I have a 2006 X-trail and am looking for cross bars (part #99998-305847) ... seem to be discontinued and unavailable anywhere in Canada. Any suggestions to a solution?


----------



## dnjsmith (May 21, 2010)

*cross bar roof rack*

I am having the same trouble NISSAN Canada does not even have any. Not sure if any shipping from Japan since recent trouble. Thule says they don't have a set that will fit and don't have the 761 footpack.
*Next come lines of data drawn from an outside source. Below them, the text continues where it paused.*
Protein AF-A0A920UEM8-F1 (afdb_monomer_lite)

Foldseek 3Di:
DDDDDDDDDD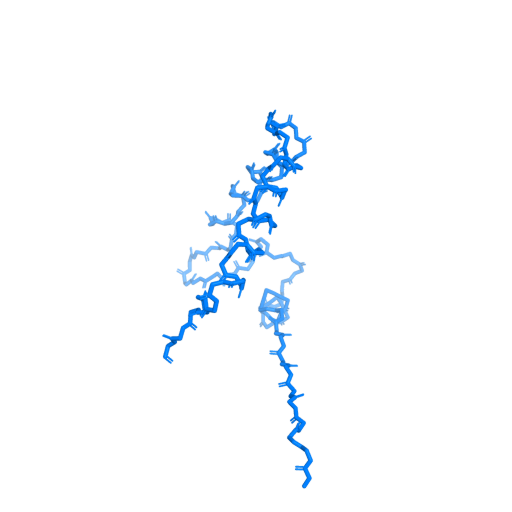PVLVVQCVVVVHPDSQQGDPDVPDGPVNPCVVVVVVVVCCVPPVPPDDVVVVVVVVVVVVVVCVVVVNDPDD

Sequence (82 aa):
MPACFAELTYGLERIASYLQDVDNVFDLEYTKGISYSAIFRQPEFEHSKYTFEVRYRPVFQHFNDYERKQNELLNKDWFFRI

pLDDT: mean 89.95, std 8.74, range [51.19, 96.88]

Structure (mmCIF, N/CA/C/O backbone):
data_AF-A0A920UEM8-F1
#
_entry.id   AF-A0A920UEM8-F1
#
loop_
_atom_site.grou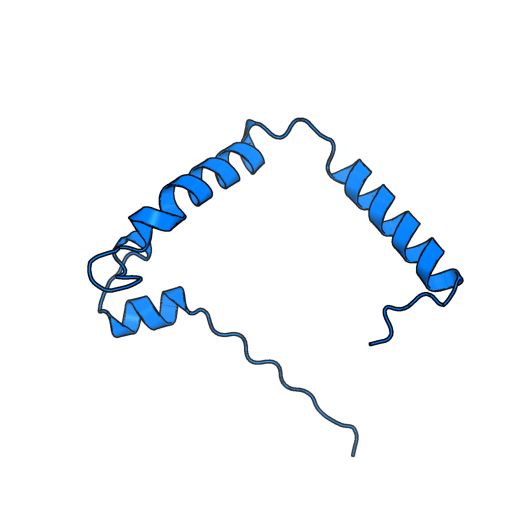p_PDB
_atom_site.id
_atom_site.type_symbol
_atom_site.label_atom_id
_atom_site.label_alt_id
_atom_site.label_comp_id
_atom_site.label_asym_id
_atom_site.label_entity_id
_atom_site.label_seq_id
_atom_site.pdbx_PDB_ins_code
_atom_site.Cartn_x
_atom_site.Cartn_y
_atom_site.Cartn_z
_atom_site.occupancy
_atom_site.B_iso_or_equiv
_atom_site.auth_seq_id
_atom_site.auth_comp_id
_atom_site.auth_asym_id
_atom_site.auth_atom_id
_atom_site.pdbx_PDB_model_num
ATOM 1 N N . MET A 1 1 ? -25.907 -20.794 -21.682 1.00 62.25 1 MET A N 1
ATOM 2 C CA . MET A 1 1 ? -25.708 -19.388 -21.265 1.00 62.25 1 MET A CA 1
ATOM 3 C C . MET A 1 1 ? -24.215 -19.162 -21.091 1.00 62.25 1 MET A C 1
ATOM 5 O O . MET A 1 1 ? -23.591 -20.048 -20.515 1.00 62.25 1 MET A O 1
ATOM 9 N N . PRO A 1 2 ? -23.626 -18.071 -21.613 1.00 78.25 2 PRO A N 1
ATOM 10 C CA . PRO A 1 2 ? -22.241 -17.731 -21.297 1.00 78.25 2 PRO A CA 1
ATOM 11 C C . PRO A 1 2 ? -22.115 -17.459 -19.793 1.00 78.25 2 PRO A C 1
ATOM 13 O O . PRO A 1 2 ? -23.034 -16.907 -19.185 1.00 78.25 2 PRO A O 1
ATOM 16 N N . ALA A 1 3 ? -21.007 -17.884 -19.188 1.00 73.38 3 ALA A N 1
ATOM 17 C CA . ALA A 1 3 ? -20.715 -17.571 -17.796 1.00 73.38 3 ALA A CA 1
ATOM 18 C C . ALA A 1 3 ? -20.500 -16.056 -17.660 1.00 73.38 3 ALA A C 1
ATOM 20 O O . ALA A 1 3 ? -19.672 -15.483 -18.365 1.00 73.38 3 ALA A O 1
ATOM 21 N N . CYS A 1 4 ? -21.264 -15.413 -16.778 1.00 82.38 4 CYS A N 1
ATOM 22 C CA . CYS A 1 4 ? -21.046 -14.025 -16.394 1.00 82.38 4 CYS A CA 1
ATOM 23 C C . CYS A 1 4 ? -20.270 -14.026 -15.077 1.00 82.38 4 CYS A C 1
ATOM 25 O O . CYS A 1 4 ? -20.737 -14.597 -14.091 1.00 82.38 4 CYS A O 1
ATOM 27 N N . PHE A 1 5 ? -19.082 -13.430 -15.077 1.00 88.19 5 PHE A N 1
ATOM 28 C CA . PHE A 1 5 ? -18.264 -13.268 -13.880 1.00 88.19 5 PHE A CA 1
ATOM 29 C C . PHE A 1 5 ? -18.548 -11.905 -13.247 1.00 88.19 5 PHE A C 1
ATOM 31 O O . PHE A 1 5 ? -18.720 -10.916 -13.959 1.00 88.19 5 PHE A O 1
ATOM 38 N N . ALA A 1 6 ? -18.575 -11.856 -11.915 1.00 91.81 6 ALA A N 1
ATOM 39 C CA . ALA A 1 6 ? -18.654 -10.622 -11.145 1.00 91.81 6 ALA A CA 1
ATOM 40 C C . ALA A 1 6 ? -17.453 -10.546 -10.197 1.00 91.81 6 ALA A C 1
ATOM 42 O O . ALA A 1 6 ? -17.181 -11.501 -9.469 1.00 91.81 6 ALA A O 1
ATOM 43 N N . GLU A 1 7 ? -16.749 -9.417 -10.214 1.00 95.12 7 GLU A N 1
ATOM 44 C CA . GLU A 1 7 ? -15.680 -9.100 -9.268 1.00 95.12 7 GLU A CA 1
ATOM 45 C C . GLU A 1 7 ? -16.223 -8.149 -8.195 1.00 95.12 7 GLU A C 1
ATOM 47 O O . GLU A 1 7 ? -16.915 -7.178 -8.507 1.00 95.12 7 GLU A O 1
ATOM 52 N N . LEU A 1 8 ? -15.917 -8.438 -6.928 1.00 94.44 8 LEU A N 1
ATOM 53 C CA . LEU A 1 8 ? -16.248 -7.587 -5.787 1.00 94.44 8 LEU A CA 1
ATOM 54 C C . LEU A 1 8 ? -14.955 -7.211 -5.058 1.00 94.44 8 LEU A C 1
ATOM 56 O O . LEU A 1 8 ? -14.293 -8.079 -4.491 1.00 94.44 8 LEU A O 1
ATOM 60 N N . THR A 1 9 ? -14.631 -5.917 -5.038 1.00 96.12 9 THR A N 1
ATOM 61 C CA . THR A 1 9 ? -13.418 -5.376 -4.405 1.00 96.12 9 THR A CA 1
ATOM 62 C C . THR A 1 9 ? -13.805 -4.410 -3.291 1.00 96.12 9 THR A C 1
ATOM 64 O O . THR A 1 9 ? -14.449 -3.390 -3.537 1.00 96.12 9 THR A O 1
ATOM 67 N N . TYR A 1 10 ? -13.422 -4.738 -2.056 1.00 96.88 10 TYR A N 1
ATOM 68 C CA . TYR A 1 10 ? -13.774 -3.968 -0.862 1.00 96.88 10 TYR A CA 1
ATOM 69 C C . TYR A 1 10 ? -12.609 -3.088 -0.406 1.00 96.88 10 TYR A C 1
ATOM 71 O O . TYR A 1 10 ? -11.505 -3.580 -0.192 1.00 96.88 10 TYR A O 1
ATOM 79 N N . GLY A 1 11 ? -12.873 -1.797 -0.191 1.00 96.00 11 GLY A N 1
ATOM 80 C CA . GLY A 1 11 ? -11.937 -0.896 0.484 1.00 96.00 11 GLY A CA 1
ATOM 81 C C . GLY A 1 11 ? -11.970 -1.135 1.990 1.00 96.00 11 GLY A C 1
ATOM 82 O O . GLY A 1 11 ? -12.805 -0.551 2.686 1.00 96.00 11 GLY A O 1
ATOM 83 N N . LEU A 1 12 ? -11.104 -2.022 2.479 1.00 95.31 12 LEU A N 1
ATOM 84 C CA . LEU A 1 12 ? -11.118 -2.484 3.869 1.00 95.31 12 LEU A CA 1
ATOM 85 C C . LEU A 1 12 ? -10.889 -1.346 4.862 1.00 95.31 12 LEU A C 1
ATOM 87 O O . LEU A 1 12 ? -11.587 -1.278 5.867 1.00 95.31 12 LEU A O 1
ATOM 91 N N . GLU A 1 13 ? -9.983 -0.422 4.557 1.00 94.75 13 GLU A N 1
ATOM 92 C CA . GLU A 1 13 ? -9.649 0.730 5.397 1.00 94.75 13 GLU A CA 1
ATOM 93 C C . GLU A 1 13 ? -10.861 1.640 5.590 1.00 94.75 13 GL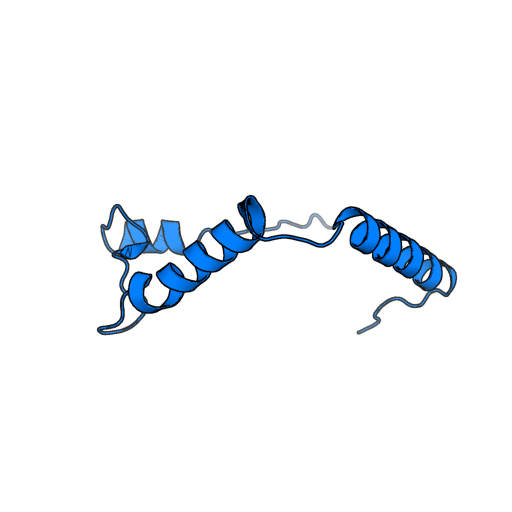U A C 1
ATOM 95 O O . GLU A 1 13 ? -11.140 2.098 6.695 1.00 94.75 13 GLU A O 1
ATOM 100 N N . ARG A 1 14 ? -11.630 1.855 4.517 1.00 95.31 14 ARG A N 1
ATOM 101 C CA . ARG A 1 14 ? -12.845 2.672 4.551 1.00 95.31 14 ARG A CA 1
ATOM 102 C C . ARG A 1 14 ? -13.959 1.978 5.324 1.00 95.31 14 ARG A C 1
ATOM 104 O O . ARG A 1 14 ? -14.652 2.620 6.101 1.00 95.31 14 ARG A O 1
ATOM 111 N N . ILE A 1 15 ? -14.138 0.674 5.122 1.00 96.62 15 ILE A N 1
ATOM 112 C CA . ILE A 1 15 ? -15.114 -0.106 5.891 1.00 96.62 15 ILE A CA 1
ATOM 113 C C . ILE A 1 15 ? -14.739 -0.087 7.378 1.00 96.62 15 ILE A C 1
ATOM 115 O O . ILE A 1 15 ? -15.595 0.177 8.217 1.00 96.62 15 ILE A O 1
ATOM 119 N N . ALA A 1 16 ? -13.465 -0.305 7.705 1.00 95.25 16 ALA A N 1
ATOM 120 C CA . ALA A 1 16 ? -12.967 -0.269 9.073 1.00 95.25 16 ALA A CA 1
ATOM 121 C C . ALA A 1 16 ? -13.149 1.112 9.715 1.00 95.25 16 ALA A C 1
ATOM 123 O O . ALA A 1 16 ? -13.554 1.177 10.872 1.00 95.25 16 ALA A O 1
ATOM 124 N N . SER A 1 17 ? -12.931 2.201 8.969 1.00 95.12 17 SER A N 1
ATOM 125 C CA . SER A 1 17 ? -13.111 3.563 9.488 1.00 95.12 17 SER A CA 1
ATOM 126 C C . SER A 1 17 ? -14.560 3.836 9.878 1.00 95.12 17 SER A C 1
ATOM 128 O O . SER A 1 17 ? -14.811 4.391 10.941 1.00 95.12 17 SER A O 1
ATOM 130 N N . TYR A 1 18 ? -15.517 3.355 9.078 1.00 95.75 18 TYR A N 1
ATOM 131 C CA . TYR A 1 18 ? -16.936 3.418 9.433 1.00 95.75 18 TYR A CA 1
ATOM 132 C C . TYR A 1 18 ? -17.294 2.537 10.634 1.00 95.75 18 TYR A C 1
ATOM 134 O O . TYR A 1 18 ? -18.123 2.932 11.446 1.00 95.75 18 TYR A O 1
ATOM 142 N N . LEU A 1 19 ? -16.698 1.346 10.757 1.00 95.94 19 LEU A N 1
ATOM 143 C CA . LEU A 1 19 ? -16.978 0.434 11.872 1.00 95.94 19 LEU A CA 1
ATOM 144 C C . LEU A 1 19 ? -16.376 0.907 13.203 1.00 95.94 19 LEU A C 1
ATOM 146 O O . LEU A 1 19 ? -16.938 0.609 14.254 1.00 95.94 19 LEU A O 1
ATOM 150 N N . GLN A 1 20 ? -15.238 1.602 13.159 1.00 95.69 20 GLN A N 1
ATOM 151 C CA . GLN A 1 20 ? -14.532 2.123 14.335 1.00 95.69 20 GLN A CA 1
ATOM 152 C C . GLN A 1 20 ? -14.858 3.598 14.635 1.00 95.69 20 GLN A C 1
ATOM 154 O O . GLN A 1 20 ? -14.328 4.132 15.603 1.00 95.69 20 GLN A O 1
ATOM 159 N N . ASP A 1 21 ? -15.727 4.232 13.837 1.00 95.75 21 ASP A N 1
ATOM 160 C CA . ASP A 1 21 ? -16.125 5.645 13.956 1.00 95.75 21 ASP A CA 1
ATOM 161 C C . ASP A 1 21 ? -14.926 6.614 13.970 1.00 95.75 21 ASP A C 1
ATOM 163 O O . ASP A 1 21 ? -14.799 7.490 14.824 1.00 95.75 21 ASP A O 1
ATOM 167 N N . VAL A 1 22 ? -14.003 6.425 13.019 1.00 95.06 22 VAL A N 1
ATOM 168 C CA . VAL A 1 22 ? -12.820 7.282 12.848 1.00 95.06 22 VAL A CA 1
ATOM 169 C C . VAL A 1 22 ? -12.795 7.934 11.468 1.00 95.06 22 VAL A C 1
ATOM 171 O O . VAL A 1 22 ? -13.036 7.291 10.445 1.00 95.06 22 VAL A O 1
ATOM 174 N N . ASP A 1 23 ? -12.445 9.220 11.429 1.00 92.12 23 ASP A N 1
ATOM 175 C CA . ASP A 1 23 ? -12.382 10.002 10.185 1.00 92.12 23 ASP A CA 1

Wispbar may have set for almost 500 bucks.


----------



## Midland (Mar 23, 2011)

*cross bars*

Thanks for the info, I will be trying Ireland soon and will get back with a response ASAP


----------



## dnjsmith (May 21, 2010)

*roof rack*

maybe this might work: Rack Attack - Thule Rack, Yakima Rack : bike, ski, kayak, snowboard, cargo

I did not try to order through this site, as I do not want spend nearly $500 bucks for roof racks. I am booked to have a trailer package installed at Cap -IT this coming Saturday for around the same price. I can then use a small utility trailer to move stuff around such as my small boat, or pontoon boat, that I was planning on putting on my roof. I am sure I an find a small trailer to meet my needs. A roof rack cross bar would have run across my sun roof.


----------



## 88turborx7 (Jul 28, 2012)

http://www.nissanparts.ca/acce.php?y=2006&v=X-Trail&acc_vehiID=24


----------